[Stored items]
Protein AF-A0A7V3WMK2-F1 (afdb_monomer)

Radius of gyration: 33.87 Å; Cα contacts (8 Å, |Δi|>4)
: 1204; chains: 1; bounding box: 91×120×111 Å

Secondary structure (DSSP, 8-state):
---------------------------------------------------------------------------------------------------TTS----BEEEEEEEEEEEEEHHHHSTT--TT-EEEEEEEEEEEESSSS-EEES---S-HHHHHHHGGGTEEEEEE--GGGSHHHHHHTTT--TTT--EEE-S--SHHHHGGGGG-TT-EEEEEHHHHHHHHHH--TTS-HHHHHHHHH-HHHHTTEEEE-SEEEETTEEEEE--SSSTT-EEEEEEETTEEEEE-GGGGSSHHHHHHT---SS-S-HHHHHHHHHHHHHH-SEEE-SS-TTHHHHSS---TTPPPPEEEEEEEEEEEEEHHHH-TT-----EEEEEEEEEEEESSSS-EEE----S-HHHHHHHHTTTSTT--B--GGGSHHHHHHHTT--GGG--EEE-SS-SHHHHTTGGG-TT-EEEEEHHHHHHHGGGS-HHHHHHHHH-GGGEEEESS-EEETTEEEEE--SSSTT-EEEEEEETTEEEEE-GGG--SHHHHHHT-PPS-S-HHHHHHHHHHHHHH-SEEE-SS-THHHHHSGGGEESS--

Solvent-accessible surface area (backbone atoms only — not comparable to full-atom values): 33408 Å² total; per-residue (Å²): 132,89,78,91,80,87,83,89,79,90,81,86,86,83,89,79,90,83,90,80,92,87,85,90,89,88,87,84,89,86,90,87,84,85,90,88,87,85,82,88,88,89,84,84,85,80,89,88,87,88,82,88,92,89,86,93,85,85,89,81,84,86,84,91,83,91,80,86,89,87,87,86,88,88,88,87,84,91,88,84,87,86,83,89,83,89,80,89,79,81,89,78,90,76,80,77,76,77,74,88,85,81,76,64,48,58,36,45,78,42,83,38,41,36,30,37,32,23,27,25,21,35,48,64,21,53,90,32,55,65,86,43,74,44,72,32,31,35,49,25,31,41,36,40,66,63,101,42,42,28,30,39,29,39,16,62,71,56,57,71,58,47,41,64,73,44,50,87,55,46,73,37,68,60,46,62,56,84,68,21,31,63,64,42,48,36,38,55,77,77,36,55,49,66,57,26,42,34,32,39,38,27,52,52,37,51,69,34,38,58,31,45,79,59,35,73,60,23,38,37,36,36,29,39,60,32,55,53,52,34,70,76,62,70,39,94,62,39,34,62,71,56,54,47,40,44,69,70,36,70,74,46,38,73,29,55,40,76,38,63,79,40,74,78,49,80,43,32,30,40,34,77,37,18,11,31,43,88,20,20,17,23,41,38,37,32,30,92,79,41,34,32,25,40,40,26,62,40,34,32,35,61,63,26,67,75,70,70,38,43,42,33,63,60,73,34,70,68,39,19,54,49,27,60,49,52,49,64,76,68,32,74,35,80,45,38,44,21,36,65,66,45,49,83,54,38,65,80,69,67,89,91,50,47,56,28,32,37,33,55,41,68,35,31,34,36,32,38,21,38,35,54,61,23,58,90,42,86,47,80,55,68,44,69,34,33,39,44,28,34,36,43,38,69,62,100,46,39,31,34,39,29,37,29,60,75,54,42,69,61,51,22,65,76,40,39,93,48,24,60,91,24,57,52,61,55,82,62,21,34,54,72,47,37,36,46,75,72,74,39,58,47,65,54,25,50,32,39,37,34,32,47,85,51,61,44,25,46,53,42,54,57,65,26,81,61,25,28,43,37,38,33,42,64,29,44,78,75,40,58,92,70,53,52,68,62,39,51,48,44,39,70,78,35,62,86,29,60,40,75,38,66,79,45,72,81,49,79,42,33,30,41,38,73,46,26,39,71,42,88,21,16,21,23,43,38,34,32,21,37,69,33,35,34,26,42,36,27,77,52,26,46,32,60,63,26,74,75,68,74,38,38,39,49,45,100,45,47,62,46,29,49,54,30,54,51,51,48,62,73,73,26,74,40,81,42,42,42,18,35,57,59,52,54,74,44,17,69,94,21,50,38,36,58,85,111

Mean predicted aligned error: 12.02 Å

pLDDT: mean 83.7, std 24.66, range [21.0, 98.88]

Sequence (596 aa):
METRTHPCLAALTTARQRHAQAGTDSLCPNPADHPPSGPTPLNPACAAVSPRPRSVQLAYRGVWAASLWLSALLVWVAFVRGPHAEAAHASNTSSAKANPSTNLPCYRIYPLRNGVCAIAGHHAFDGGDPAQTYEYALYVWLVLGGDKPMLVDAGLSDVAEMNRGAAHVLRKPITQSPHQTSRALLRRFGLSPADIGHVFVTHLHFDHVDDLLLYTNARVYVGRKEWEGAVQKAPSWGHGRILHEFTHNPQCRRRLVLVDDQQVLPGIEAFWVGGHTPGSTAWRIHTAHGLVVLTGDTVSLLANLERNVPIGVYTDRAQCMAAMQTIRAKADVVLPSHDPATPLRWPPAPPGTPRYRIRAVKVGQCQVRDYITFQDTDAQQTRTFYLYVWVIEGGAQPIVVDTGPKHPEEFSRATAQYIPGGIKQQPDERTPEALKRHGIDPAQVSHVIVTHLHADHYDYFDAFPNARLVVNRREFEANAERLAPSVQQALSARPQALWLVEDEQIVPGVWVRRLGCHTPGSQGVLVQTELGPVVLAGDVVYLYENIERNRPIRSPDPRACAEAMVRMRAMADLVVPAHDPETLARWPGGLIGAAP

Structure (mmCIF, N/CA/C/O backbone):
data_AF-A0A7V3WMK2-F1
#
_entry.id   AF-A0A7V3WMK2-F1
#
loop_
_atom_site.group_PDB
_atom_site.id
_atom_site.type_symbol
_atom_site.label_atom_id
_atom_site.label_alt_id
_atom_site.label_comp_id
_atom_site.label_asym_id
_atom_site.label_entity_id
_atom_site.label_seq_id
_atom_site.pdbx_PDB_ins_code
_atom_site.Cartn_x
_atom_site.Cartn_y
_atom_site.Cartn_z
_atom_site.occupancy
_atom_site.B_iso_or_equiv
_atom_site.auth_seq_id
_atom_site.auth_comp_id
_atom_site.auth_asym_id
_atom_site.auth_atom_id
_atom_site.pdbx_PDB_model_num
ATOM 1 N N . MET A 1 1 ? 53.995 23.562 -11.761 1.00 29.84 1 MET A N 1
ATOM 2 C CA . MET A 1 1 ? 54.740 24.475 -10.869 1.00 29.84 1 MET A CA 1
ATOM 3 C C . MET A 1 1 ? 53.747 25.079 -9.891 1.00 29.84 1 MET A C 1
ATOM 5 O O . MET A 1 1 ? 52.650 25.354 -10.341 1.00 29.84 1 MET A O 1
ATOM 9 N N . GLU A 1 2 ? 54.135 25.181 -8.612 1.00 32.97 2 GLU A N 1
* * *
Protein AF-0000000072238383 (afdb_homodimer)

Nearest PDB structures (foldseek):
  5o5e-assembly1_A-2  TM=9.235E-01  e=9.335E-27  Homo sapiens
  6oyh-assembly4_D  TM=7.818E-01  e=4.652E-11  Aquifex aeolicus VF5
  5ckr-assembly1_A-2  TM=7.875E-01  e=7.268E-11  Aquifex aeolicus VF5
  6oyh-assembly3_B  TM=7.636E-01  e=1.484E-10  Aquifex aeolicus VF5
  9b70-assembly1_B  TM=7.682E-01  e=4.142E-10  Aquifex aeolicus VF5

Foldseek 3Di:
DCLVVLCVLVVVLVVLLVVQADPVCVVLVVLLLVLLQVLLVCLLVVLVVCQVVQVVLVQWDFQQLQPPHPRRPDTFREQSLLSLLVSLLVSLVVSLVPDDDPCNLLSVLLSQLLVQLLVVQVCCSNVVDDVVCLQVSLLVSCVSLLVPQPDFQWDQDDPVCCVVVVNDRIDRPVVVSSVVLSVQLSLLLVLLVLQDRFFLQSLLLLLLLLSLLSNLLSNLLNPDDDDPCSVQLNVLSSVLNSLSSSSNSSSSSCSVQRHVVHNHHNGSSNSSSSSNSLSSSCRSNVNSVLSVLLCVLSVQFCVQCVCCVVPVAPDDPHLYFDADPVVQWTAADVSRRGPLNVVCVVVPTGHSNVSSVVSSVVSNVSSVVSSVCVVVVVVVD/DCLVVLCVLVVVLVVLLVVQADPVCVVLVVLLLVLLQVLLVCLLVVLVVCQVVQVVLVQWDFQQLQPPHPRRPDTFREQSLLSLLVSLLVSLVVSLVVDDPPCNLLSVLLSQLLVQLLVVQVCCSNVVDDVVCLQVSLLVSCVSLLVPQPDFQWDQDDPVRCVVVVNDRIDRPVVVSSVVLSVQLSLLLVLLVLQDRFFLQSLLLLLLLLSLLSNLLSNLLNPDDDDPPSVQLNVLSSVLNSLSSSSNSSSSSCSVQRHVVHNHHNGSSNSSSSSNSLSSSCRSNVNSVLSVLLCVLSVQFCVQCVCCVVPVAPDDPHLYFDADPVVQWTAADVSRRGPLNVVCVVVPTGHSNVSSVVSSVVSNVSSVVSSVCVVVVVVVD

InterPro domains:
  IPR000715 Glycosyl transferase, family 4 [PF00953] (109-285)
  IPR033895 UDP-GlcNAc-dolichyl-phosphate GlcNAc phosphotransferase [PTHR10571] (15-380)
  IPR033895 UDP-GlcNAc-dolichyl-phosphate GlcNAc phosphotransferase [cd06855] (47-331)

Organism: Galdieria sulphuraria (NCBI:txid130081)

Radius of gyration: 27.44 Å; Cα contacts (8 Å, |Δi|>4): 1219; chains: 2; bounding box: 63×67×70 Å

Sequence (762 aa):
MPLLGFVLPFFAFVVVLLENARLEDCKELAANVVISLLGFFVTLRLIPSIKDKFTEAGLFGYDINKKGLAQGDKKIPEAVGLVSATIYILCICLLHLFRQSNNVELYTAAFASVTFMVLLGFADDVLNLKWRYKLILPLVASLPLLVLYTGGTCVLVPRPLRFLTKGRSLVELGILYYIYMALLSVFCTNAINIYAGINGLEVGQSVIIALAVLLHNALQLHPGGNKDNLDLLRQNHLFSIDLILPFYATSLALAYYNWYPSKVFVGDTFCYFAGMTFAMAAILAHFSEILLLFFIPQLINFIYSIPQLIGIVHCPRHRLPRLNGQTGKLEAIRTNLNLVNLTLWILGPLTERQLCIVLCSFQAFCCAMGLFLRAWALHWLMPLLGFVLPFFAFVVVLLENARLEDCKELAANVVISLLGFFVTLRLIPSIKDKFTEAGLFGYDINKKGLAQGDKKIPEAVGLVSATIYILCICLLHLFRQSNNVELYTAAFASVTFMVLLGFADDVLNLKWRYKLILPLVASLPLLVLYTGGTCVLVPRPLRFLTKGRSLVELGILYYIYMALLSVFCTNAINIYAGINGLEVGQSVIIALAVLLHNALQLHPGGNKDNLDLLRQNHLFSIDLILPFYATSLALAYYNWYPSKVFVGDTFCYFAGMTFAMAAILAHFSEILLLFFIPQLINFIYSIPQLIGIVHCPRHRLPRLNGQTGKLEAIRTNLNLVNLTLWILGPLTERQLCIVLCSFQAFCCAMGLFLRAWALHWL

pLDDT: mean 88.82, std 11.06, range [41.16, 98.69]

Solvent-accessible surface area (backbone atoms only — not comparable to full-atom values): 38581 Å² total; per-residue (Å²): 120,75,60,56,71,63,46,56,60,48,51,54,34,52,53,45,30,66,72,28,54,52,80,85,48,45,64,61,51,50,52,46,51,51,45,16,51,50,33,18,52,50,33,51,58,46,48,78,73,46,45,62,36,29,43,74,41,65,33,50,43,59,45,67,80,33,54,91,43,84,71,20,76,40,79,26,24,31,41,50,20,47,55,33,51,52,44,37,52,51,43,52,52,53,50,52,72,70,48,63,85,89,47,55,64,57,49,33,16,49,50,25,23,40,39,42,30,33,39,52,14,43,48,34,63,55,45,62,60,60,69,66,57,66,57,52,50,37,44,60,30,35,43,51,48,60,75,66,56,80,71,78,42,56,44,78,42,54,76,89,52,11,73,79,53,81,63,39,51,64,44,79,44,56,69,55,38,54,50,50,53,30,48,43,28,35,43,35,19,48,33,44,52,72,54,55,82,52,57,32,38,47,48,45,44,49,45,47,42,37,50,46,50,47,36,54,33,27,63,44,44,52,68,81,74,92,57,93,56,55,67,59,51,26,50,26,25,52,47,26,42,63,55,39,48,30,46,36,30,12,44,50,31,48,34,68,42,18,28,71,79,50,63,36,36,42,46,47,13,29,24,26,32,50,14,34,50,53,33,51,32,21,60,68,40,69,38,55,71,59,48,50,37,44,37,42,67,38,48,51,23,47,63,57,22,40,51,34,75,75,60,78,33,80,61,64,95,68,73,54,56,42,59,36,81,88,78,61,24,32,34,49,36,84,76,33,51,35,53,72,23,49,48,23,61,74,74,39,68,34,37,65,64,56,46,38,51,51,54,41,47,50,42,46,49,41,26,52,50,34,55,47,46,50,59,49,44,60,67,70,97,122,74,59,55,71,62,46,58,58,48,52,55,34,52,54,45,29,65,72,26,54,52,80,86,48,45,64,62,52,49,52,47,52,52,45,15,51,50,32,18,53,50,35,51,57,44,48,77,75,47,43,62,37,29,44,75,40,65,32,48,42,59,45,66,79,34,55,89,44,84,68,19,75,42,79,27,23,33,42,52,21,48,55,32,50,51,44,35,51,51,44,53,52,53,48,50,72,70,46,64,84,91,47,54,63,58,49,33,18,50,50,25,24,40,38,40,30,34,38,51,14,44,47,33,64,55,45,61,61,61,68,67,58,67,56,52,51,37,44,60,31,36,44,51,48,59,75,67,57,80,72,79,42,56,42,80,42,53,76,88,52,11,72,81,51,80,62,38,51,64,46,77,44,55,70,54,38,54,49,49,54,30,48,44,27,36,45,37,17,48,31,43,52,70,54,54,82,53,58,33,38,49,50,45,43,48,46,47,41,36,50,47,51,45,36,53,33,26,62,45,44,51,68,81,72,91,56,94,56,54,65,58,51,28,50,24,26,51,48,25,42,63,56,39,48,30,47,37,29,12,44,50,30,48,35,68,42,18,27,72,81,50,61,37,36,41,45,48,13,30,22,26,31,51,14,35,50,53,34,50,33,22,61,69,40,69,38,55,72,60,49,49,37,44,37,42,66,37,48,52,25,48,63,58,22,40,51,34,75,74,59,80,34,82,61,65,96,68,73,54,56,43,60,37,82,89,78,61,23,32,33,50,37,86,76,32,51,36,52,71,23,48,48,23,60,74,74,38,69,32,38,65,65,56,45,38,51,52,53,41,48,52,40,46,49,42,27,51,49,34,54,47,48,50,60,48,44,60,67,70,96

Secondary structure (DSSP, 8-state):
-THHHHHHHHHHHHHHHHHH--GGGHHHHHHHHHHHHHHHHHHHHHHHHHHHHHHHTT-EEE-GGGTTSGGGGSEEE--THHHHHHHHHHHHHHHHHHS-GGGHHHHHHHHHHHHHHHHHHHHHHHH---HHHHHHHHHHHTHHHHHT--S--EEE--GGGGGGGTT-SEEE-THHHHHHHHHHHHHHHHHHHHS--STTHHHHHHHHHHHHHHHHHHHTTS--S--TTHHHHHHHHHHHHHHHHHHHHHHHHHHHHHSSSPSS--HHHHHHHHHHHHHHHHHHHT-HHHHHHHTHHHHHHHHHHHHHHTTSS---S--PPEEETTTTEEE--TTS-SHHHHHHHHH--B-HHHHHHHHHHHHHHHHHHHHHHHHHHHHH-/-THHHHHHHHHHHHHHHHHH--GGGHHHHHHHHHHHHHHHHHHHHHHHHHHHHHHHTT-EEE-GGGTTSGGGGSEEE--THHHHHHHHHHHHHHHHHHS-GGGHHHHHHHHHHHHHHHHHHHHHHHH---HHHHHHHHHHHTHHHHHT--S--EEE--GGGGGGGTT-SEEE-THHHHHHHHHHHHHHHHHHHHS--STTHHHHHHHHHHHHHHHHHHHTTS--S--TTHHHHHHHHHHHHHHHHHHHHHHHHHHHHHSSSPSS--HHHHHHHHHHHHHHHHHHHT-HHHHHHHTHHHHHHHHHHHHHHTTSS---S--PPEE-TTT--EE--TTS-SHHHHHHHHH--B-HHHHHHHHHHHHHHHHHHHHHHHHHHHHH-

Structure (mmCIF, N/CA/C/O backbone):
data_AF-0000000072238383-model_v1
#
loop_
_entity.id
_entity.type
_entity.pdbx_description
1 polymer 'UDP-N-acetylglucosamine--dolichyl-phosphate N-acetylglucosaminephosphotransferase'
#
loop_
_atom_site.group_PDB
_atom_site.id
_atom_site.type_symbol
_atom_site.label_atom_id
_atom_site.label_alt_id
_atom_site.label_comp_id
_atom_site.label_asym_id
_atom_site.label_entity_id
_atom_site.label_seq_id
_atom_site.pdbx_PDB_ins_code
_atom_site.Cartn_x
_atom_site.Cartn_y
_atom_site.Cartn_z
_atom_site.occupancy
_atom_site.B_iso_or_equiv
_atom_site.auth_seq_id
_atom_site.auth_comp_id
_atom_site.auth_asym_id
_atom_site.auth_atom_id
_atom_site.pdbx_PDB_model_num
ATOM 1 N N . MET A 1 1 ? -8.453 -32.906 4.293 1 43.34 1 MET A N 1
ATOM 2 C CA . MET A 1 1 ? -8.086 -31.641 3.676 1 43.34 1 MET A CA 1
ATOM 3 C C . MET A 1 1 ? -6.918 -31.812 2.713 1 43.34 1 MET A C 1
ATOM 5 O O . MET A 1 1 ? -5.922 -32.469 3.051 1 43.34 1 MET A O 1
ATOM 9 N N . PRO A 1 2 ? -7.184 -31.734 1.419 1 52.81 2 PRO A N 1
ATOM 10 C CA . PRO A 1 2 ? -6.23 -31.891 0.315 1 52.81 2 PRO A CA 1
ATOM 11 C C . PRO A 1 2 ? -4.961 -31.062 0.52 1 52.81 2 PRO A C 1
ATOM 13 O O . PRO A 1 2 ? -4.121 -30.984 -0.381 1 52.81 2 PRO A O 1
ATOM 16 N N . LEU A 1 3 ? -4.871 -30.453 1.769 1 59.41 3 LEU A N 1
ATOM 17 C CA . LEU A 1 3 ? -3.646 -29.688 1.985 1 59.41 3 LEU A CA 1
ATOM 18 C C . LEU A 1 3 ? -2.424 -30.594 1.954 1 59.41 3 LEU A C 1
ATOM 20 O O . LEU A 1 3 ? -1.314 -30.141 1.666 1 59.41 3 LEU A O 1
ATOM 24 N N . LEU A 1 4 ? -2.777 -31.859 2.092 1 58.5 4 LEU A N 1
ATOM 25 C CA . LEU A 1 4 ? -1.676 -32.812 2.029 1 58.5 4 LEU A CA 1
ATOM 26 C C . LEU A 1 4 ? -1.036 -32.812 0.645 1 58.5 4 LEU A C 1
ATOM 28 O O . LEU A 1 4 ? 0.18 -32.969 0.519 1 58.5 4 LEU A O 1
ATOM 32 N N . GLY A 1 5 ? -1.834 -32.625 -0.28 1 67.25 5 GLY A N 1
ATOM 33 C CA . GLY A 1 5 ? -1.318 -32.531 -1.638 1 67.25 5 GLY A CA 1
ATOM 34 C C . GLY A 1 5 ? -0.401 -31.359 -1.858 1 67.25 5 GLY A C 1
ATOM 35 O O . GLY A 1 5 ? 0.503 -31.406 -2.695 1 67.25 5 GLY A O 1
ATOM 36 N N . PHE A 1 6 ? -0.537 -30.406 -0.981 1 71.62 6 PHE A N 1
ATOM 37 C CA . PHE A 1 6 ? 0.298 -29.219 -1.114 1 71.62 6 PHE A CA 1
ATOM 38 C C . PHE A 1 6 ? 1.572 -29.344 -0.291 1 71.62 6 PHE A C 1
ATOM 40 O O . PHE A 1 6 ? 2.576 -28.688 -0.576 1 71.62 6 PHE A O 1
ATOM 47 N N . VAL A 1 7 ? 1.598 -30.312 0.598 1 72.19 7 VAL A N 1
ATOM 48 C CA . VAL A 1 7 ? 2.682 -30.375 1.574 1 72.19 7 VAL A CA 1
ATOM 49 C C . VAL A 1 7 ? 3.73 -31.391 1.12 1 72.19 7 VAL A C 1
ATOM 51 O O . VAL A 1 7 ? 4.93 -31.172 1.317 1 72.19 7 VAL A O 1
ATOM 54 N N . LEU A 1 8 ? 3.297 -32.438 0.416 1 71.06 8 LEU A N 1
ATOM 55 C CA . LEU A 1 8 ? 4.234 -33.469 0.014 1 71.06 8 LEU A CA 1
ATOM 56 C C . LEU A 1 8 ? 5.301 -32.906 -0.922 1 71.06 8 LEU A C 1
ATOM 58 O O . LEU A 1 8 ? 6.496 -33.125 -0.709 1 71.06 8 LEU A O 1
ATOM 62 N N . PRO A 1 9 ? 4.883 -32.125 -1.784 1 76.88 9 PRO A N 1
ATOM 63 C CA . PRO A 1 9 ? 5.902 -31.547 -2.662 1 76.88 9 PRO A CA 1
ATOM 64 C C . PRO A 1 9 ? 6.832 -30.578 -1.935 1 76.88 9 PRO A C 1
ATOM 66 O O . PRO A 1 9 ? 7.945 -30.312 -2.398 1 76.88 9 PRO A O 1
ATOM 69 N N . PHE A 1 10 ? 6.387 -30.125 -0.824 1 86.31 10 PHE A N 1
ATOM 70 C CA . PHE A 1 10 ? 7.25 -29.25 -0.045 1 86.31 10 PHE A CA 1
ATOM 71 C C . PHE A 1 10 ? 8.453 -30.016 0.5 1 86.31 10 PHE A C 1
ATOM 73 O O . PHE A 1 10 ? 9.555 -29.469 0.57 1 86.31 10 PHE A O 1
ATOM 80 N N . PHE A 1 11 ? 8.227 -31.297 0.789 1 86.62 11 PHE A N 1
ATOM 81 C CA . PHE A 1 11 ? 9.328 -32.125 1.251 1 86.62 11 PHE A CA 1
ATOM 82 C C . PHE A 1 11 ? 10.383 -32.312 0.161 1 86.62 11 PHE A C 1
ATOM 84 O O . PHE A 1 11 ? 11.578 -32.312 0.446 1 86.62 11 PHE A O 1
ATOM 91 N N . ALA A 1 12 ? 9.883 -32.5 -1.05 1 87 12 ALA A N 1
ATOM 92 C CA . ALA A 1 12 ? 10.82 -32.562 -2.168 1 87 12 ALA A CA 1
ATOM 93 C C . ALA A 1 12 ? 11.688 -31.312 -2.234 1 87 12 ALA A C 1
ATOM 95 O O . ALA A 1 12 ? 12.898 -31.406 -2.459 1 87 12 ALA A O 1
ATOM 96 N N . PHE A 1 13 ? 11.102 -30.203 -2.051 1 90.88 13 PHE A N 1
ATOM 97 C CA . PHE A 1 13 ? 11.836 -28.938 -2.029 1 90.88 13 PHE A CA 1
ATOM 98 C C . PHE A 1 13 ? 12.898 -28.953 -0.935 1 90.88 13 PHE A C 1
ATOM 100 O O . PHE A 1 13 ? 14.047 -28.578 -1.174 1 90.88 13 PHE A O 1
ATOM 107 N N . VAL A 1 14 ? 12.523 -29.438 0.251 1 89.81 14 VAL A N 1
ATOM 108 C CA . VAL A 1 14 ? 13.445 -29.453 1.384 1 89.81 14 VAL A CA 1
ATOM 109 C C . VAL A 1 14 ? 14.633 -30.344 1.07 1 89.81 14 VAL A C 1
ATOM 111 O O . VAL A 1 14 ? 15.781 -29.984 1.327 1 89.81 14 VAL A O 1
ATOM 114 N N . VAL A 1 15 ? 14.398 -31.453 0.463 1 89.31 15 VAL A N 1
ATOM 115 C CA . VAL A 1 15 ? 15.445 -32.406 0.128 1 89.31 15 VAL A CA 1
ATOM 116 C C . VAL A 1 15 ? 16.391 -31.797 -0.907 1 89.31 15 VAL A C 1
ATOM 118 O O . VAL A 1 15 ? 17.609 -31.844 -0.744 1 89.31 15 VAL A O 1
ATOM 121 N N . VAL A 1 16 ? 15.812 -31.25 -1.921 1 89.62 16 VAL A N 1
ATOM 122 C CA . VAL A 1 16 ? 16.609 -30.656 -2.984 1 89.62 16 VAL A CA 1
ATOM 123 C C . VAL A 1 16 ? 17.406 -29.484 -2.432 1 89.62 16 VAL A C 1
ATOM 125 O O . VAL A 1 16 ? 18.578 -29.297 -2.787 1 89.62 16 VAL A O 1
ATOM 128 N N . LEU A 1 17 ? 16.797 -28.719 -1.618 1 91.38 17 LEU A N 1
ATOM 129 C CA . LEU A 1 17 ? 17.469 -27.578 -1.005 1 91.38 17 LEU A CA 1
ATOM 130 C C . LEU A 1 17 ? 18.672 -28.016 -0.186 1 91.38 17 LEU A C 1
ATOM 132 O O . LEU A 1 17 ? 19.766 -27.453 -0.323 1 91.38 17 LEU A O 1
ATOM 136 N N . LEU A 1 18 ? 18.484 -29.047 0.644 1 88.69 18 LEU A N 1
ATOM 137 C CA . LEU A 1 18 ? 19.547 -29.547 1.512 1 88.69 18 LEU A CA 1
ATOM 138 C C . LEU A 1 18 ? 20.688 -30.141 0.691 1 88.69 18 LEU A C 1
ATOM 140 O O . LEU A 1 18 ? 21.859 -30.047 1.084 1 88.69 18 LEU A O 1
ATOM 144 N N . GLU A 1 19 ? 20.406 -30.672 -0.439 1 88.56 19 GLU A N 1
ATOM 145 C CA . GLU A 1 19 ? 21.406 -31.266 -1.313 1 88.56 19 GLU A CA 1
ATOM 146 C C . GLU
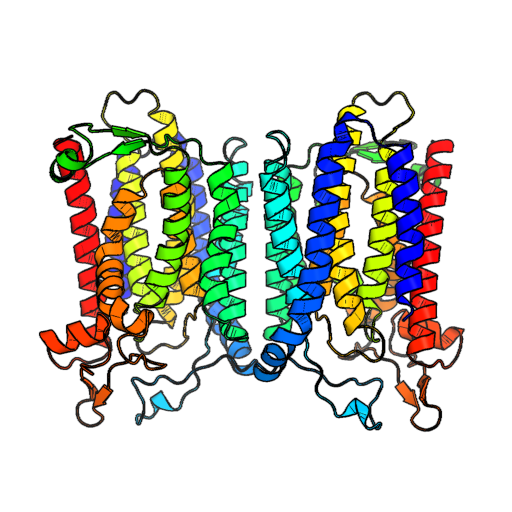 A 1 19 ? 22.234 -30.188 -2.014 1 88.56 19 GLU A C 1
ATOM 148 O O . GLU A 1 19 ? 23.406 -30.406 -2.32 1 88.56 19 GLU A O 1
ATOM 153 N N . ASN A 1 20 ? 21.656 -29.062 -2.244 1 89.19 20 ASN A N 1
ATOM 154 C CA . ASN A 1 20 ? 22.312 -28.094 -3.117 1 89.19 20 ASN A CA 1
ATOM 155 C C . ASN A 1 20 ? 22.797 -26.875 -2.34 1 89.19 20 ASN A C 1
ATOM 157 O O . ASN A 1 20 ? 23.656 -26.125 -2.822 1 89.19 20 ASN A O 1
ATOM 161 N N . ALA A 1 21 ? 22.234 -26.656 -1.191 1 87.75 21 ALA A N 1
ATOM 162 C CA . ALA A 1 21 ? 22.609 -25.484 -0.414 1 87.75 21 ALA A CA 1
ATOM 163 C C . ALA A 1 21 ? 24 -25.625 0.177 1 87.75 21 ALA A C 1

> **PROBLEM**
Go through the entries above and copy every line containing "Protein".

> **FINAL ANSWER**
Protein AF-A0A7V3WMK2-F1 (afdb_monomer)
Protein AF-0000000072238383 (afdb_homodimer)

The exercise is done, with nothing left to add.